Take the data below and copy exactly the lines starting at the one with "ATOM 10 C CA" and finishing at the one with "ATOM 48 O O", both included.

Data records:
++++++++++++++++++++

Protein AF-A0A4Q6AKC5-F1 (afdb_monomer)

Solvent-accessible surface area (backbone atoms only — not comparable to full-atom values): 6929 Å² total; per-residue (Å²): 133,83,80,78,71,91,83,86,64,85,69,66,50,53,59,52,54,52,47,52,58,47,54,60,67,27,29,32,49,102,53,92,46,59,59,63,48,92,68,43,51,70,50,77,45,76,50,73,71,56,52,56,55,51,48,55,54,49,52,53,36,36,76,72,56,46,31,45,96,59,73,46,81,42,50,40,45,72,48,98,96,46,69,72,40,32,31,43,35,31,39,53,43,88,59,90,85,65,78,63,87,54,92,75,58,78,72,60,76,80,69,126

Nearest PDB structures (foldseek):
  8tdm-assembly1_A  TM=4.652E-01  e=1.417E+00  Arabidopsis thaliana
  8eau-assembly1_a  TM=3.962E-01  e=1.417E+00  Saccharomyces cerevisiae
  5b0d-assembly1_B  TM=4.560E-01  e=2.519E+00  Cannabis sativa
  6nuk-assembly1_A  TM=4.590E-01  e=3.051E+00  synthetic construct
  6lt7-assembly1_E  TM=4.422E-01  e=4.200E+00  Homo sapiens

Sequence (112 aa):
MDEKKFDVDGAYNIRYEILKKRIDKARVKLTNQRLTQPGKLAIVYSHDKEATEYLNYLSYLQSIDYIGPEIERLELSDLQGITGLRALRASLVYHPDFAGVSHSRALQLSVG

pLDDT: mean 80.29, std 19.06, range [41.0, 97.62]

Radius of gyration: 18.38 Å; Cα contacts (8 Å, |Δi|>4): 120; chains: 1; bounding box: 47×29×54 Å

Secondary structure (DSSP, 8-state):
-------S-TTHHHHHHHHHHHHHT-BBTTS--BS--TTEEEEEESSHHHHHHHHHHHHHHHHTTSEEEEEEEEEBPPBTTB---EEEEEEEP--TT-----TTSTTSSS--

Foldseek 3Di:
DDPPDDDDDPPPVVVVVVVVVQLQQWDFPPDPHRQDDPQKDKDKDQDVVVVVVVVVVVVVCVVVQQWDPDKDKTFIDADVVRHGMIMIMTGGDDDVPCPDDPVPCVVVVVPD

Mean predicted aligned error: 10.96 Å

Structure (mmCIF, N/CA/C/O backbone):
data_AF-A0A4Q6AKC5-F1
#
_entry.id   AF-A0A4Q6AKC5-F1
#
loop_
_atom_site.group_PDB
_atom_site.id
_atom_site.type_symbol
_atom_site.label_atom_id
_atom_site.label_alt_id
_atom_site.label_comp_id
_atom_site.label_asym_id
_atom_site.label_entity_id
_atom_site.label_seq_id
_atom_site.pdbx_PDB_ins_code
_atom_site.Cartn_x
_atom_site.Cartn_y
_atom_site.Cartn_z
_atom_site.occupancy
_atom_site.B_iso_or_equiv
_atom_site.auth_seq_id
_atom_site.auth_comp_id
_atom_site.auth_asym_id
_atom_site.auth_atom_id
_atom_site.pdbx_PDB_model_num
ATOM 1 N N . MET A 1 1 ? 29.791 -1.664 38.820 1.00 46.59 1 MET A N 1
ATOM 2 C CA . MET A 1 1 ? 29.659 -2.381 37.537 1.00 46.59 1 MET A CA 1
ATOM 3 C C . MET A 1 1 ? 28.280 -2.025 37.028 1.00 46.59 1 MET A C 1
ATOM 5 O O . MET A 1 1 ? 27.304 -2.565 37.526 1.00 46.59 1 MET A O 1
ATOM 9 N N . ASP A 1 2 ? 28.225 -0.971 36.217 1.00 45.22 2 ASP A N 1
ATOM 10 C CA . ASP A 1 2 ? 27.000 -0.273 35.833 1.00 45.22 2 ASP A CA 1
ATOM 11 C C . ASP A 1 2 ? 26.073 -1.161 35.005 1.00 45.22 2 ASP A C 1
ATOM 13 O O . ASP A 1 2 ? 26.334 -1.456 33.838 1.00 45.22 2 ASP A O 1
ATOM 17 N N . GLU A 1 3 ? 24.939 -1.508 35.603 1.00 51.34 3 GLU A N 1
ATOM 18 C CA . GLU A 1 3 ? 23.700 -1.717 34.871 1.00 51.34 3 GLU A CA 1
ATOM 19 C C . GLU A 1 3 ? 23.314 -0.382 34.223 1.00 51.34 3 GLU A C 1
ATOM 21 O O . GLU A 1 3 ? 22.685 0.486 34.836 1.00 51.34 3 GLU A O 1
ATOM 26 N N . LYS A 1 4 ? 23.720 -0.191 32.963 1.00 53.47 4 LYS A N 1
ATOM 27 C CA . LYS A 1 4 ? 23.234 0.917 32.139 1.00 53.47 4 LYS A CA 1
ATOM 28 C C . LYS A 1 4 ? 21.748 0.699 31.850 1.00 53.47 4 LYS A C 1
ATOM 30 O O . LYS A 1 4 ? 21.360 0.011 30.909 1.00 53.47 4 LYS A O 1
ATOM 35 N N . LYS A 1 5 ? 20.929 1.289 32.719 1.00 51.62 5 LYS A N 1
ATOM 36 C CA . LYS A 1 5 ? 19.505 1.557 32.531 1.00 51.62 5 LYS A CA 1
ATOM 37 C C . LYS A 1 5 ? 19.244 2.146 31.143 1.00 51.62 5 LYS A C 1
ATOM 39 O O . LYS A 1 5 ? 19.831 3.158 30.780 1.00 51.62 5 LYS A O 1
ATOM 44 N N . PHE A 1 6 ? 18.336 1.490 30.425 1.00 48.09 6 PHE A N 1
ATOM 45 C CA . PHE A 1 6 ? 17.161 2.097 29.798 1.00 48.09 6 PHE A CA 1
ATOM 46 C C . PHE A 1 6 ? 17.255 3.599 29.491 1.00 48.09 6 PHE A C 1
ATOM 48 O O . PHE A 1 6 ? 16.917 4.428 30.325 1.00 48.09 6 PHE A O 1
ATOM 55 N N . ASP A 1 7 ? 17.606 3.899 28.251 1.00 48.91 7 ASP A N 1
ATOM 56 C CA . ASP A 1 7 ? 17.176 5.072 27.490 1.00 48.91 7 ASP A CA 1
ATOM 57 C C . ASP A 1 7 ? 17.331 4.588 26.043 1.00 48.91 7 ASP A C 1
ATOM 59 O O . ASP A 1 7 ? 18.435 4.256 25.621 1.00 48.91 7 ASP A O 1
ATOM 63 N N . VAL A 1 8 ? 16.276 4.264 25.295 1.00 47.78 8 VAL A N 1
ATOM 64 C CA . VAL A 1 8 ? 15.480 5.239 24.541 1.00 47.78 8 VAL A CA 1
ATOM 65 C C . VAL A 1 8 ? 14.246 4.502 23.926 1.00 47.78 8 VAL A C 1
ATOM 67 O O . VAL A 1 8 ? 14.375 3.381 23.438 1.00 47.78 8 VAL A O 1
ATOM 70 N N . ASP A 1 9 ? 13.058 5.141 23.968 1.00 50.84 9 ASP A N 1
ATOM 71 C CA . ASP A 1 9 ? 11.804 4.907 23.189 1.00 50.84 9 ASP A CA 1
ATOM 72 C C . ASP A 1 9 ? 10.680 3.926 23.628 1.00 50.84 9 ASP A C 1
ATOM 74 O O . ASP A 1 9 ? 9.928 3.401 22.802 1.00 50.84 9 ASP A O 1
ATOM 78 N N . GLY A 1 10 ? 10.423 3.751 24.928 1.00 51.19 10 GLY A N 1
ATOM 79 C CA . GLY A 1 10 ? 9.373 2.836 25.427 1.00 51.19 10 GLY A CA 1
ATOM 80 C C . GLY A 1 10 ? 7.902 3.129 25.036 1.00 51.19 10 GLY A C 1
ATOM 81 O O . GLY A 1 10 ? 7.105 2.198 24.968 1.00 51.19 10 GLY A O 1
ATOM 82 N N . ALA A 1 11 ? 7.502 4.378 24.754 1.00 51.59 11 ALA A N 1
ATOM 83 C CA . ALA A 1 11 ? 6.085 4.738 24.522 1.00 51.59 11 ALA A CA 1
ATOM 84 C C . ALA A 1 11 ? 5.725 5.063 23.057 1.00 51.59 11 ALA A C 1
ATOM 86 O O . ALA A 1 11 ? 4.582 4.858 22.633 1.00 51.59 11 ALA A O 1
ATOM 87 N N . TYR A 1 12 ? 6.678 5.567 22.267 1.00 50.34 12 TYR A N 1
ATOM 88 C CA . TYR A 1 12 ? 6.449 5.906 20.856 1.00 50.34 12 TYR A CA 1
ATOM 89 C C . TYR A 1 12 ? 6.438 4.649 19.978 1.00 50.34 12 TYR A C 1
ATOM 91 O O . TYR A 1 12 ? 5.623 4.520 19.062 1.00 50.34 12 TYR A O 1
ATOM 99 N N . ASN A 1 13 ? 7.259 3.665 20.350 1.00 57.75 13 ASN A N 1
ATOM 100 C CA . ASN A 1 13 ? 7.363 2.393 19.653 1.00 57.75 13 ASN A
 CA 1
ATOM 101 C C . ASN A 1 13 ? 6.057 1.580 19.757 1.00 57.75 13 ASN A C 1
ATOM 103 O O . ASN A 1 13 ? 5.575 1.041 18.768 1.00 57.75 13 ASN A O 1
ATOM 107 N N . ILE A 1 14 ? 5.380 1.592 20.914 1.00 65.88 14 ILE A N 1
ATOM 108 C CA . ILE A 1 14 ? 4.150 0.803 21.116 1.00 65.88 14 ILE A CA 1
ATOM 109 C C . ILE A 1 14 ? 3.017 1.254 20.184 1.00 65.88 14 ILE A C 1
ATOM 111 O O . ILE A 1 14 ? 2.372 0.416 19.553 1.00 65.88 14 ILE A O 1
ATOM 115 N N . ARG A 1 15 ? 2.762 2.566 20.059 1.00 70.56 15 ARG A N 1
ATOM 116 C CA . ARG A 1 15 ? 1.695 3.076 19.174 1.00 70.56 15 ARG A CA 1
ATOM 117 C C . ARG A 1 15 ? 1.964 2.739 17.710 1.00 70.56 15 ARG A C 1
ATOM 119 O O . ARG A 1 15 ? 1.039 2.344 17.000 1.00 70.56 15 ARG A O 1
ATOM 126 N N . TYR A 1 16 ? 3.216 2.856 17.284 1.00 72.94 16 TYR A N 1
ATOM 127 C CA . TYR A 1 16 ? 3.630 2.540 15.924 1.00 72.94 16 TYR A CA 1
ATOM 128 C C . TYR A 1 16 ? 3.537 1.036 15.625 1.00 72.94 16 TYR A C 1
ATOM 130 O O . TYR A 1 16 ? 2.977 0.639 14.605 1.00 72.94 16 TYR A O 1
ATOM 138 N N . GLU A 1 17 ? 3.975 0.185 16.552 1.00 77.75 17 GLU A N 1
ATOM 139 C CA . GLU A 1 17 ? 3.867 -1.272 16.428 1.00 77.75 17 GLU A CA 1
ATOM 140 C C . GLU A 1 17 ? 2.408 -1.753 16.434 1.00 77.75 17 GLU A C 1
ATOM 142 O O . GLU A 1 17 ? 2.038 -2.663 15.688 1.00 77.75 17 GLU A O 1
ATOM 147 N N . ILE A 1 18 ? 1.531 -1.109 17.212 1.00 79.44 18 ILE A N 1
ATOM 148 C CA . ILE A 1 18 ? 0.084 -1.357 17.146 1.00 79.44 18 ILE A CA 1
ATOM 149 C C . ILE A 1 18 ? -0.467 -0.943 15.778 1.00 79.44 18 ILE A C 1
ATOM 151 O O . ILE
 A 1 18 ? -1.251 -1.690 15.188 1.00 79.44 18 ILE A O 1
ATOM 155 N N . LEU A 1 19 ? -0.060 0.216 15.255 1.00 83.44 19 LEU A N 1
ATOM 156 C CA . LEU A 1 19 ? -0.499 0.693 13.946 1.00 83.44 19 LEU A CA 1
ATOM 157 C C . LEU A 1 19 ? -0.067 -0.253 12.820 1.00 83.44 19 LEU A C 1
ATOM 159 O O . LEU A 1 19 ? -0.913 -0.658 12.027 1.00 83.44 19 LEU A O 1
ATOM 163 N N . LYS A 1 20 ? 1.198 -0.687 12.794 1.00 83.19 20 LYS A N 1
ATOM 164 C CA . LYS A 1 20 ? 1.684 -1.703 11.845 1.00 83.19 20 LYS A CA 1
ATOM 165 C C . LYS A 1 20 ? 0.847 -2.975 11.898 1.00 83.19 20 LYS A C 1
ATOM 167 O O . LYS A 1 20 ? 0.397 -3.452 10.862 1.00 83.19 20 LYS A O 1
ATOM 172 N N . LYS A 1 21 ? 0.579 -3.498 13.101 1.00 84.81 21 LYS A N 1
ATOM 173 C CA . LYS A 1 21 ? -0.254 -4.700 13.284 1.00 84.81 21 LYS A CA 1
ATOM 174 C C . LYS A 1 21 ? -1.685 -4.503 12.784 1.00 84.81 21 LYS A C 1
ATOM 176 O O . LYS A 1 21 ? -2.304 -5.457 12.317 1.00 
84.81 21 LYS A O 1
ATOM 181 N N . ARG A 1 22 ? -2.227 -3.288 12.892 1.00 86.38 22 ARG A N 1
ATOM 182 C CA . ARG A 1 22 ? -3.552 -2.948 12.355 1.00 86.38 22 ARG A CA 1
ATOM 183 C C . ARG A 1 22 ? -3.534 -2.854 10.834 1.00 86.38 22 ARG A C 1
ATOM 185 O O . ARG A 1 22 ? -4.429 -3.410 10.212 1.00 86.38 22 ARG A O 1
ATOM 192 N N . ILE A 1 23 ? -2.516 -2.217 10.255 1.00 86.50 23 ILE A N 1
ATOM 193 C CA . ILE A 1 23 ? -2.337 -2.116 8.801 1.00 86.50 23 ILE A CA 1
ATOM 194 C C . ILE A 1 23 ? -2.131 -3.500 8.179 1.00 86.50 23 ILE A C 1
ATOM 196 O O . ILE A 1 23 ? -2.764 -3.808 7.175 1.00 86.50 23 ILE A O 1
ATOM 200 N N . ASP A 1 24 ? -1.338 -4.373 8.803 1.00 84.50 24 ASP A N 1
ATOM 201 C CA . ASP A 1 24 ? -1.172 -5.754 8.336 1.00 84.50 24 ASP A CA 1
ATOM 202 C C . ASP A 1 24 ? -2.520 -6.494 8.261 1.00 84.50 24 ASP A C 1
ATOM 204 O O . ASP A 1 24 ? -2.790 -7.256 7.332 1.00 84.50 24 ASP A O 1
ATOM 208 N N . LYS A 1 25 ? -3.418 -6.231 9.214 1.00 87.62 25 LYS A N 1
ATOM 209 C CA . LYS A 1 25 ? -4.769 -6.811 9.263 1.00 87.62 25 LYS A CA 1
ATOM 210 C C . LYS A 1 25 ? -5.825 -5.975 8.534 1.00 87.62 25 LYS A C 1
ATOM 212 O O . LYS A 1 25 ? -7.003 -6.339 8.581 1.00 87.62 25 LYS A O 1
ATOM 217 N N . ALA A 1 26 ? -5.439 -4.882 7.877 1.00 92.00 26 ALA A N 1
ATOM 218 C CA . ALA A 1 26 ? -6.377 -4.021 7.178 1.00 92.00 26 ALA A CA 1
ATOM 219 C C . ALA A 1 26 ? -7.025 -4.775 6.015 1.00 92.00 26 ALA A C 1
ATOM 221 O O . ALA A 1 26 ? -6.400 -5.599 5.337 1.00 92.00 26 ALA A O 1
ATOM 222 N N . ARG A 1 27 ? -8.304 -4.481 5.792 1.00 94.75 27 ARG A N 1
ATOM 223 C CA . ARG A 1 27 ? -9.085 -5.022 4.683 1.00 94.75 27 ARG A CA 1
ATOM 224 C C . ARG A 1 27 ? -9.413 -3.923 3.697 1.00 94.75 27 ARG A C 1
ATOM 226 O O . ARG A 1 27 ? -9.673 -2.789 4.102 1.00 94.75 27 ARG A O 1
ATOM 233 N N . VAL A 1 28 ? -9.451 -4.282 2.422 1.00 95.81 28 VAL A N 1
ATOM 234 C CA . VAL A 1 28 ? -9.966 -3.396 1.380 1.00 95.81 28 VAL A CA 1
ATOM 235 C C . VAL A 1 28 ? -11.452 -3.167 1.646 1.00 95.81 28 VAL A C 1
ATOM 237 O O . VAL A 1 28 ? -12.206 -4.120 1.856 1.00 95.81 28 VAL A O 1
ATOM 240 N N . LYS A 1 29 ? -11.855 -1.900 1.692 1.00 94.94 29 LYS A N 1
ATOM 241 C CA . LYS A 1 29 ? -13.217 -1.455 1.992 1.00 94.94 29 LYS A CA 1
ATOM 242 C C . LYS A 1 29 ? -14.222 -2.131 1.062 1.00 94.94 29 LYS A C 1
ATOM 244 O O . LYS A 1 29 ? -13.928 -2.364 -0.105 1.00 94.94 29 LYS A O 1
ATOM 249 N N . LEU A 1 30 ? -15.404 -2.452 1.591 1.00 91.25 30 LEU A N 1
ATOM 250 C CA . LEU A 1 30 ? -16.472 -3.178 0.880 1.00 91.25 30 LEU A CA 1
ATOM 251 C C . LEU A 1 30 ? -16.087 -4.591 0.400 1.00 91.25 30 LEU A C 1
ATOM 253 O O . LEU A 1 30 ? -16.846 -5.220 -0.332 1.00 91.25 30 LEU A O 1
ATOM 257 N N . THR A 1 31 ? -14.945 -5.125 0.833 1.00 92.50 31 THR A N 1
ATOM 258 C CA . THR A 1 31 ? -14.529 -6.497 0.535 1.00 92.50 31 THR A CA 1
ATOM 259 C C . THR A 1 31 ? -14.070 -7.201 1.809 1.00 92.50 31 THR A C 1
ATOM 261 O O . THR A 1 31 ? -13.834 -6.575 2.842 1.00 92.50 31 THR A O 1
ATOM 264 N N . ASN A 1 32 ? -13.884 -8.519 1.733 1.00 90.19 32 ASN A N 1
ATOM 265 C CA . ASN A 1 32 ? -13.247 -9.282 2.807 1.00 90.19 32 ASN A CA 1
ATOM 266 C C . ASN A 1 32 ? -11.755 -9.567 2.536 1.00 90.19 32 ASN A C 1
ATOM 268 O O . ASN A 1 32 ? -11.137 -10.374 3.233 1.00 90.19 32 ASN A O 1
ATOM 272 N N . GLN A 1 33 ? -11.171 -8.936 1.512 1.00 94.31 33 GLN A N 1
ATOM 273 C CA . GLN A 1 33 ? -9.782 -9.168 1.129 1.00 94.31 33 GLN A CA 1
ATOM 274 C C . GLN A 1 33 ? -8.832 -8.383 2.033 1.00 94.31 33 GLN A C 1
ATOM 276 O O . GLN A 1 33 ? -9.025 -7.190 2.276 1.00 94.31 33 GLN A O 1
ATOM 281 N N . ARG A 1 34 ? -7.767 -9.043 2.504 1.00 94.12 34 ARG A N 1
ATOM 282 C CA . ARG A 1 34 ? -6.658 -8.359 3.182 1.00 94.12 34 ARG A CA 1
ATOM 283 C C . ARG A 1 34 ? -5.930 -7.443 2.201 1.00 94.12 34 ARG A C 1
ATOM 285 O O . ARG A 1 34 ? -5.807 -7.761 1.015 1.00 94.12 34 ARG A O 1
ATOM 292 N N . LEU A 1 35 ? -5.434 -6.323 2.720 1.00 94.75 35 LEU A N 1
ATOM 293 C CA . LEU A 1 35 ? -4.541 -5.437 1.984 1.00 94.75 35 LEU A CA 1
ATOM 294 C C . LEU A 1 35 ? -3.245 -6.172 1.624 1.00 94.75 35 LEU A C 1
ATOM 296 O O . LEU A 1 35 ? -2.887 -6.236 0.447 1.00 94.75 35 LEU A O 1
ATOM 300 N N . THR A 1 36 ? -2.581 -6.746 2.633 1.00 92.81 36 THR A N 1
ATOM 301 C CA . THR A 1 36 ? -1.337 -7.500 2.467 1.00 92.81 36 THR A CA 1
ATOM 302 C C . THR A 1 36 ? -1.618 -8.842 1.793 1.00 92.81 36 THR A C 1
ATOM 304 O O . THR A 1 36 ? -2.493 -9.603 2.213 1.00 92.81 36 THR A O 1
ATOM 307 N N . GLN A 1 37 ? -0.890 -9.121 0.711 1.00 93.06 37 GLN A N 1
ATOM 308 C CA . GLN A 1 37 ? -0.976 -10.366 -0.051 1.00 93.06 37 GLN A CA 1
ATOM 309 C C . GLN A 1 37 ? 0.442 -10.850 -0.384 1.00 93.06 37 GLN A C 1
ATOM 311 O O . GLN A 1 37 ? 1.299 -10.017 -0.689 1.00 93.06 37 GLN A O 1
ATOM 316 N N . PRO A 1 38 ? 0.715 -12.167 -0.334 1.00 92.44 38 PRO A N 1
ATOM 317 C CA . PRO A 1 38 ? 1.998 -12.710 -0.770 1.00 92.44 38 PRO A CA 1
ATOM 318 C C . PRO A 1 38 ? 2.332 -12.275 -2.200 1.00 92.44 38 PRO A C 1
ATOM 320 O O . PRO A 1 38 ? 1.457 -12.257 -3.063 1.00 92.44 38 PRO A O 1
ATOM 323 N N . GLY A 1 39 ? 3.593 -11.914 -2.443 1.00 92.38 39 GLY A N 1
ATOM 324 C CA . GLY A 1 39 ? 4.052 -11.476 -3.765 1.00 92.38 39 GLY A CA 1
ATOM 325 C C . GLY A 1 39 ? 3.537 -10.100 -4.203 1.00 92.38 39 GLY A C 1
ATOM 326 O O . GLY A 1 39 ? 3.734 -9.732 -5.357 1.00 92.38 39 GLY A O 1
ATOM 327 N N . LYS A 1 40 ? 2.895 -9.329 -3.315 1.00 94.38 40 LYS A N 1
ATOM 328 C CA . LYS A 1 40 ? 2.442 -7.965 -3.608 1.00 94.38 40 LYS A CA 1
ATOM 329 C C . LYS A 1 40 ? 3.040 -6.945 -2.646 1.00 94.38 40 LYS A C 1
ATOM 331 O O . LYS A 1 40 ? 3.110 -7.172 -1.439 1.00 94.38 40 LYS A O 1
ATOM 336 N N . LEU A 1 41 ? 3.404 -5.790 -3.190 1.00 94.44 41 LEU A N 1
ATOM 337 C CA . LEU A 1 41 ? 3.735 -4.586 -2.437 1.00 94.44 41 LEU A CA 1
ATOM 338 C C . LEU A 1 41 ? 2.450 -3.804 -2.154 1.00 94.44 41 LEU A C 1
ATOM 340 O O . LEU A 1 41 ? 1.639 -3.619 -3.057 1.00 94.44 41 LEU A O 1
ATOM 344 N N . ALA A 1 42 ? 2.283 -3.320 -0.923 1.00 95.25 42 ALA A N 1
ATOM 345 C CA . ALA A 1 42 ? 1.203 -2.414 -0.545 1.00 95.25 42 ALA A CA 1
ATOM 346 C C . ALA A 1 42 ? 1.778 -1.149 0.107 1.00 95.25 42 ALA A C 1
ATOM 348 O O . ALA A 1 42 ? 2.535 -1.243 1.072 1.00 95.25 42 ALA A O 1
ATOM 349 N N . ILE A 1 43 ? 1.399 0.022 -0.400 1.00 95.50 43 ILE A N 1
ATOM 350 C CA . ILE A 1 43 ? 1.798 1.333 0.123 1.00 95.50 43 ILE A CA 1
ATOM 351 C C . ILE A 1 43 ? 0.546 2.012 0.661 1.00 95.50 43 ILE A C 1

++++++++++++++++++++

ANSWER TO THE EXERCISE
ATOM 10 C CA . ASP A 1 2 ? 27.000 -0.273 35.833 1.00 45.22 2 ASP A CA 1
ATOM 11 C C . ASP A 1 2 ? 26.073 -1.161 35.005 1.00 45.22 2 ASP A C 1
ATOM 13 O O . ASP A 1 2 ? 26.334 -1.456 33.838 1.00 45.22 2 ASP A O 1
ATOM 17 N N . GLU A 1 3 ? 24.939 -1.508 35.603 1.00 51.34 3 GLU A N 1
ATOM 18 C CA . GLU A 1 3 ? 23.700 -1.717 34.871 1.00 51.34 3 GLU A CA 1
ATOM 19 C C . GLU A 1 3 ? 23.314 -0.382 34.223 1.00 51.34 3 GLU A C 1
ATOM 21 O O . GLU A 1 3 ? 22.685 0.486 34.836 1.00 51.34 3 GLU A O 1
ATOM 26 N N . LYS A 1 4 ? 23.720 -0.191 32.963 1.00 53.47 4 LYS A N 1
ATOM 27 C CA . LYS A 1 4 ? 23.234 0.917 32.139 1.00 53.47 4 LYS A CA 1
ATOM 28 C C . LYS A 1 4 ? 21.748 0.699 31.850 1.00 53.47 4 LYS A C 1
ATOM 30 O O . LYS A 1 4 ? 21.360 0.011 30.909 1.00 53.47 4 LYS A O 1
ATOM 35 N N . LYS A 1 5 ? 20.929 1.289 32.719 1.00 51.62 5 LYS A N 1
ATOM 36 C CA . LYS A 1 5 ? 19.505 1.557 32.531 1.00 51.62 5 LYS A CA 1
ATOM 37 C C . LYS A 1 5 ? 19.244 2.146 31.143 1.00 51.62 5 LYS A C 1
ATOM 39 O O . LYS A 1 5 ? 19.831 3.158 30.780 1.00 51.62 5 LYS A O 1
ATOM 44 N N . PHE A 1 6 ? 18.336 1.490 30.425 1.00 48.09 6 PHE A N 1
ATOM 45 C CA . PHE A 1 6 ? 17.161 2.097 29.798 1.00 48.09 6 PHE A CA 1
ATOM 46 C C . PHE A 1 6 ? 17.255 3.599 29.491 1.00 48.09 6 PHE A C 1
ATOM 48 O O . PHE A 1 6 ? 16.917 4.428 30.325 1.00 48.09 6 PHE A O 1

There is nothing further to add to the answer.